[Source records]
──────────────────────────────

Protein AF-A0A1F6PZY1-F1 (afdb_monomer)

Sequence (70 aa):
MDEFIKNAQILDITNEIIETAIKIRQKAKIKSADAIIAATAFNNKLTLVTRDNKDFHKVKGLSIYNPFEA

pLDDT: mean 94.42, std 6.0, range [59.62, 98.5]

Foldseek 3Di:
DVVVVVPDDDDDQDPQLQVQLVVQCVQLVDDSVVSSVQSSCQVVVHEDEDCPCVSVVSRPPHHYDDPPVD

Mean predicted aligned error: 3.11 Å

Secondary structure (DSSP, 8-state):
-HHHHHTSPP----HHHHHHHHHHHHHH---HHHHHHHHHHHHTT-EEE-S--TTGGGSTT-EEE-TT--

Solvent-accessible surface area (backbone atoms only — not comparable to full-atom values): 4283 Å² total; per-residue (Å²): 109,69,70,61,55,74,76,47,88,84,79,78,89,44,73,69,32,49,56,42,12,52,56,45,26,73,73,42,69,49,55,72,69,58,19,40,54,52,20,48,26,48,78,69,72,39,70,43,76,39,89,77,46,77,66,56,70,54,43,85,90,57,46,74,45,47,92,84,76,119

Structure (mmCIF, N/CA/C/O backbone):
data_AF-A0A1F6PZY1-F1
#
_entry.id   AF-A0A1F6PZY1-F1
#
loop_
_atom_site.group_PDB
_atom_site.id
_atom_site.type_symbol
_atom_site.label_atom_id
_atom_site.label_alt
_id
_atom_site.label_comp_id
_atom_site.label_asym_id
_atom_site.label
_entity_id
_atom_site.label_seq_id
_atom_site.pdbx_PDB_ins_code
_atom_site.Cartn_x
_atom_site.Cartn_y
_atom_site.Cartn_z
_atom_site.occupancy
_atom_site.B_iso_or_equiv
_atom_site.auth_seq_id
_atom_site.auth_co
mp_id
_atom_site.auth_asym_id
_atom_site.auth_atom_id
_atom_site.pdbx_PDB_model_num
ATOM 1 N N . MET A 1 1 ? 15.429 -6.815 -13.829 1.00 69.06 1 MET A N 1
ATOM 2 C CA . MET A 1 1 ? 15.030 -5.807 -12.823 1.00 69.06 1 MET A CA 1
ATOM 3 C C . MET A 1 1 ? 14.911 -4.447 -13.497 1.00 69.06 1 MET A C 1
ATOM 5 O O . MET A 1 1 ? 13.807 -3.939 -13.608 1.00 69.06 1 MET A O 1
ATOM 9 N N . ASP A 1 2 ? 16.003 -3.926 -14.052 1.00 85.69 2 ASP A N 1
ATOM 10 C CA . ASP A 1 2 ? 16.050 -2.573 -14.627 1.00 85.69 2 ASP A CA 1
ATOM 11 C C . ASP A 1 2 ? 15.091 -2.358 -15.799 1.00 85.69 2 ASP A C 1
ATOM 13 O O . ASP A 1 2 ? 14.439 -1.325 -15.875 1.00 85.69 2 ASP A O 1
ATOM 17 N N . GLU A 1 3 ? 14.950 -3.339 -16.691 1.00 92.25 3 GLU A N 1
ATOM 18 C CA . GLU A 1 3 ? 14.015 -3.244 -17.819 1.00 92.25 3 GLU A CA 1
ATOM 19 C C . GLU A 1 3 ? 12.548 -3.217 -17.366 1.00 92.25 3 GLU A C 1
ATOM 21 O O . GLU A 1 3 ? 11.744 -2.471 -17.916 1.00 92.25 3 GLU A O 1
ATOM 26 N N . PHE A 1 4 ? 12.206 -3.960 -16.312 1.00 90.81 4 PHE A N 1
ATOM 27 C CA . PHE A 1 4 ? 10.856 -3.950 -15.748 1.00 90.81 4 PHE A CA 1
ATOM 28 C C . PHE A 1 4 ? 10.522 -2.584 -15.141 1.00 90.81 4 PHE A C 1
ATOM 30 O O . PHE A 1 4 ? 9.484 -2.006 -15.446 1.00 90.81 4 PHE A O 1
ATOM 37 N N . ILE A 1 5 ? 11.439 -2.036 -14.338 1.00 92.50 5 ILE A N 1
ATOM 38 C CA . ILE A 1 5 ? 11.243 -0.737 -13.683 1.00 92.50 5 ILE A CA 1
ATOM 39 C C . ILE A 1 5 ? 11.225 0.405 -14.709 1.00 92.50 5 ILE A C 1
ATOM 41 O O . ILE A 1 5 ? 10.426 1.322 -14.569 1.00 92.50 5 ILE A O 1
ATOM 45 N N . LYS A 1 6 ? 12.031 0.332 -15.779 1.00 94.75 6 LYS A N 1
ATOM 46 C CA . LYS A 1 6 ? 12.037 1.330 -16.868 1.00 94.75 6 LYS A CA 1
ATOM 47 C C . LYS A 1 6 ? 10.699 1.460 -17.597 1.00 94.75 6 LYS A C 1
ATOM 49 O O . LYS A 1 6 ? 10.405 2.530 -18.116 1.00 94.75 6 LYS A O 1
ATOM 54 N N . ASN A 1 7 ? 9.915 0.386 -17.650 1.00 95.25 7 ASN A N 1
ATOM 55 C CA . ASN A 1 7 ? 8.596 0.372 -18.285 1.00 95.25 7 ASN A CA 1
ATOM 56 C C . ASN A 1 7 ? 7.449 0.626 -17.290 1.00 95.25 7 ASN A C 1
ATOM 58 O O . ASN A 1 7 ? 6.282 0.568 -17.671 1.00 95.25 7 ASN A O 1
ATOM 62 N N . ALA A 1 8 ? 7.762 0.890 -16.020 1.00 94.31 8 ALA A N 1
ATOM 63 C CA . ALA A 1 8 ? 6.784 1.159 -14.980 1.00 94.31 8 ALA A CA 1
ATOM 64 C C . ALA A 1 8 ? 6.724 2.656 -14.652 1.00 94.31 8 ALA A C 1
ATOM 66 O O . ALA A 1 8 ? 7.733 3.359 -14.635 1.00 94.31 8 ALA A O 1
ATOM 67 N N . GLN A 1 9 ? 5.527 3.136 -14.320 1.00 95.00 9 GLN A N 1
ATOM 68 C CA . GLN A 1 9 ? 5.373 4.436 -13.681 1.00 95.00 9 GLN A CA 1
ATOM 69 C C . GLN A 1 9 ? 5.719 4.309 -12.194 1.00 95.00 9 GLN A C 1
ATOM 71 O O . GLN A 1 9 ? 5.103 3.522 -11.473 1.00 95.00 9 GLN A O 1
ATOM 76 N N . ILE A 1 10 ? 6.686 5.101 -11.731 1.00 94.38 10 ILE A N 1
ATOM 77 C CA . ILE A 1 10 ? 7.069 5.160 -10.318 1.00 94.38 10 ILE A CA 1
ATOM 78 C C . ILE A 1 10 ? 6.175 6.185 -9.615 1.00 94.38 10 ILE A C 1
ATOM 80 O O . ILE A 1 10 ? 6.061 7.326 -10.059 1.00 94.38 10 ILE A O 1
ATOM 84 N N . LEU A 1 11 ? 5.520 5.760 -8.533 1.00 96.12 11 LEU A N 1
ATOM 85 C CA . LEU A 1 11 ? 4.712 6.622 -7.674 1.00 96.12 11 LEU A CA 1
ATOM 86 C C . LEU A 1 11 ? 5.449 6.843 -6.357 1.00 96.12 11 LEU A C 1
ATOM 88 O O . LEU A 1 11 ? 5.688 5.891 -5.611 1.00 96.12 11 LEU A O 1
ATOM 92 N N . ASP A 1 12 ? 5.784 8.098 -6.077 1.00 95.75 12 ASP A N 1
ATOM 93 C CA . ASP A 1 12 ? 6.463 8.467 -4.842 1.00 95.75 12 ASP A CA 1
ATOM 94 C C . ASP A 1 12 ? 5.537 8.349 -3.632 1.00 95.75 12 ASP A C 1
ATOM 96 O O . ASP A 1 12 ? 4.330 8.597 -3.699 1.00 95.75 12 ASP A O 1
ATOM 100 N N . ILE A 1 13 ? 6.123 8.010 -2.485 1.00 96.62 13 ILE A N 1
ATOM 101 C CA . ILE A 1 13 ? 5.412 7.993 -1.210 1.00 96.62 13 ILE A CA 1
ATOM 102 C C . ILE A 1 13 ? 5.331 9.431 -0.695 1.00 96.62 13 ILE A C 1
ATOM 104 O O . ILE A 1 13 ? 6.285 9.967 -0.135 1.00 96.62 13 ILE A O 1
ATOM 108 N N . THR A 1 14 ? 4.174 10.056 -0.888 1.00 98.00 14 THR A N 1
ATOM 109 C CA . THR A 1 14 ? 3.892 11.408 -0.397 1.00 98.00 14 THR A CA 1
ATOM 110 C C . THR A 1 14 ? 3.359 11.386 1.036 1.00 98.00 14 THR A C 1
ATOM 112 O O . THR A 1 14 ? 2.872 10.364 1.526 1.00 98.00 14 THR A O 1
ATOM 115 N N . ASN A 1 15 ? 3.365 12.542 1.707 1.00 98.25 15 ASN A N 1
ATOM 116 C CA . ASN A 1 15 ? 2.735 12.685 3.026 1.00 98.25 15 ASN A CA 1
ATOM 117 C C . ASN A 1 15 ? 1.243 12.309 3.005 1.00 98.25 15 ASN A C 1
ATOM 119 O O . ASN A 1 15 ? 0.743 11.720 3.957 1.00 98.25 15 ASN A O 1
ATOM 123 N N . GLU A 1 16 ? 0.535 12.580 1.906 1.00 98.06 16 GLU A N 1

──────────────────────────────

Using the entries above, output exactly the lines between the line holding "ATOM 11 C C" and the line holding "ATOM 47 C C", end lines included, and nothing more.

*Answer to this problem*.
ATOM 11 C C . ASP A 1 2 ? 15.091 -2.358 -15.799 1.00 85.69 2 ASP A C 1
ATOM 13 O O . ASP A 1 2 ? 14.439 -1.325 -15.875 1.00 85.69 2 ASP A O 1
ATOM 17 N N . GLU A 1 3 ? 14.950 -3.339 -16.691 1.00 92.25 3 GLU A N 1
ATOM 18 C CA . GLU A 1 3 ? 14.015 -3.244 -17.819 1.00 92.25 3 GLU A CA 1
ATOM 19 C C . GLU A 1 3 ? 12.548 -3.217 -17.366 1.00 92.25 3 GLU A C 1
ATOM 21 O O . GLU A 1 3 ? 11.744 -2.471 -17.916 1.00 92.25 3 GLU A O 1
ATOM 26 N N . PHE A 1 4 ? 12.206 -3.960 -16.312 1.00 90.81 4 PHE A N 1
ATOM 27 C CA . PHE A 1 4 ? 10.856 -3.950 -15.748 1.00 90.81 4 PHE A CA 1
ATOM 28 C C . PHE A 1 4 ? 10.522 -2.584 -15.141 1.00 90.81 4 PHE A C 1
ATOM 30 O O . PHE A 1 4 ? 9.484 -2.006 -15.446 1.00 90.81 4 PHE A O 1
ATOM 37 N N . ILE A 1 5 ? 11.439 -2.036 -14.338 1.00 92.50 5 ILE A N 1
ATOM 38 C CA . ILE A 1 5 ? 11.243 -0.737 -13.683 1.00 92.50 5 ILE A CA 1
ATOM 39 C C . ILE A 1 5 ? 11.225 0.405 -14.709 1.00 92.50 5 ILE A C 1
ATOM 41 O O . ILE A 1 5 ? 10.426 1.322 -14.569 1.00 92.50 5 ILE A O 1
ATOM 45 N N . LYS A 1 6 ? 12.031 0.332 -15.779 1.00 94.75 6 LYS A N 1
ATOM 46 C CA . LYS A 1 6 ? 12.037 1.330 -16.868 1.00 94.75 6 LYS A CA 1
ATOM 47 C C . LYS A 1 6 ? 10.699 1.460 -17.597 1.00 94.75 6 LYS A C 1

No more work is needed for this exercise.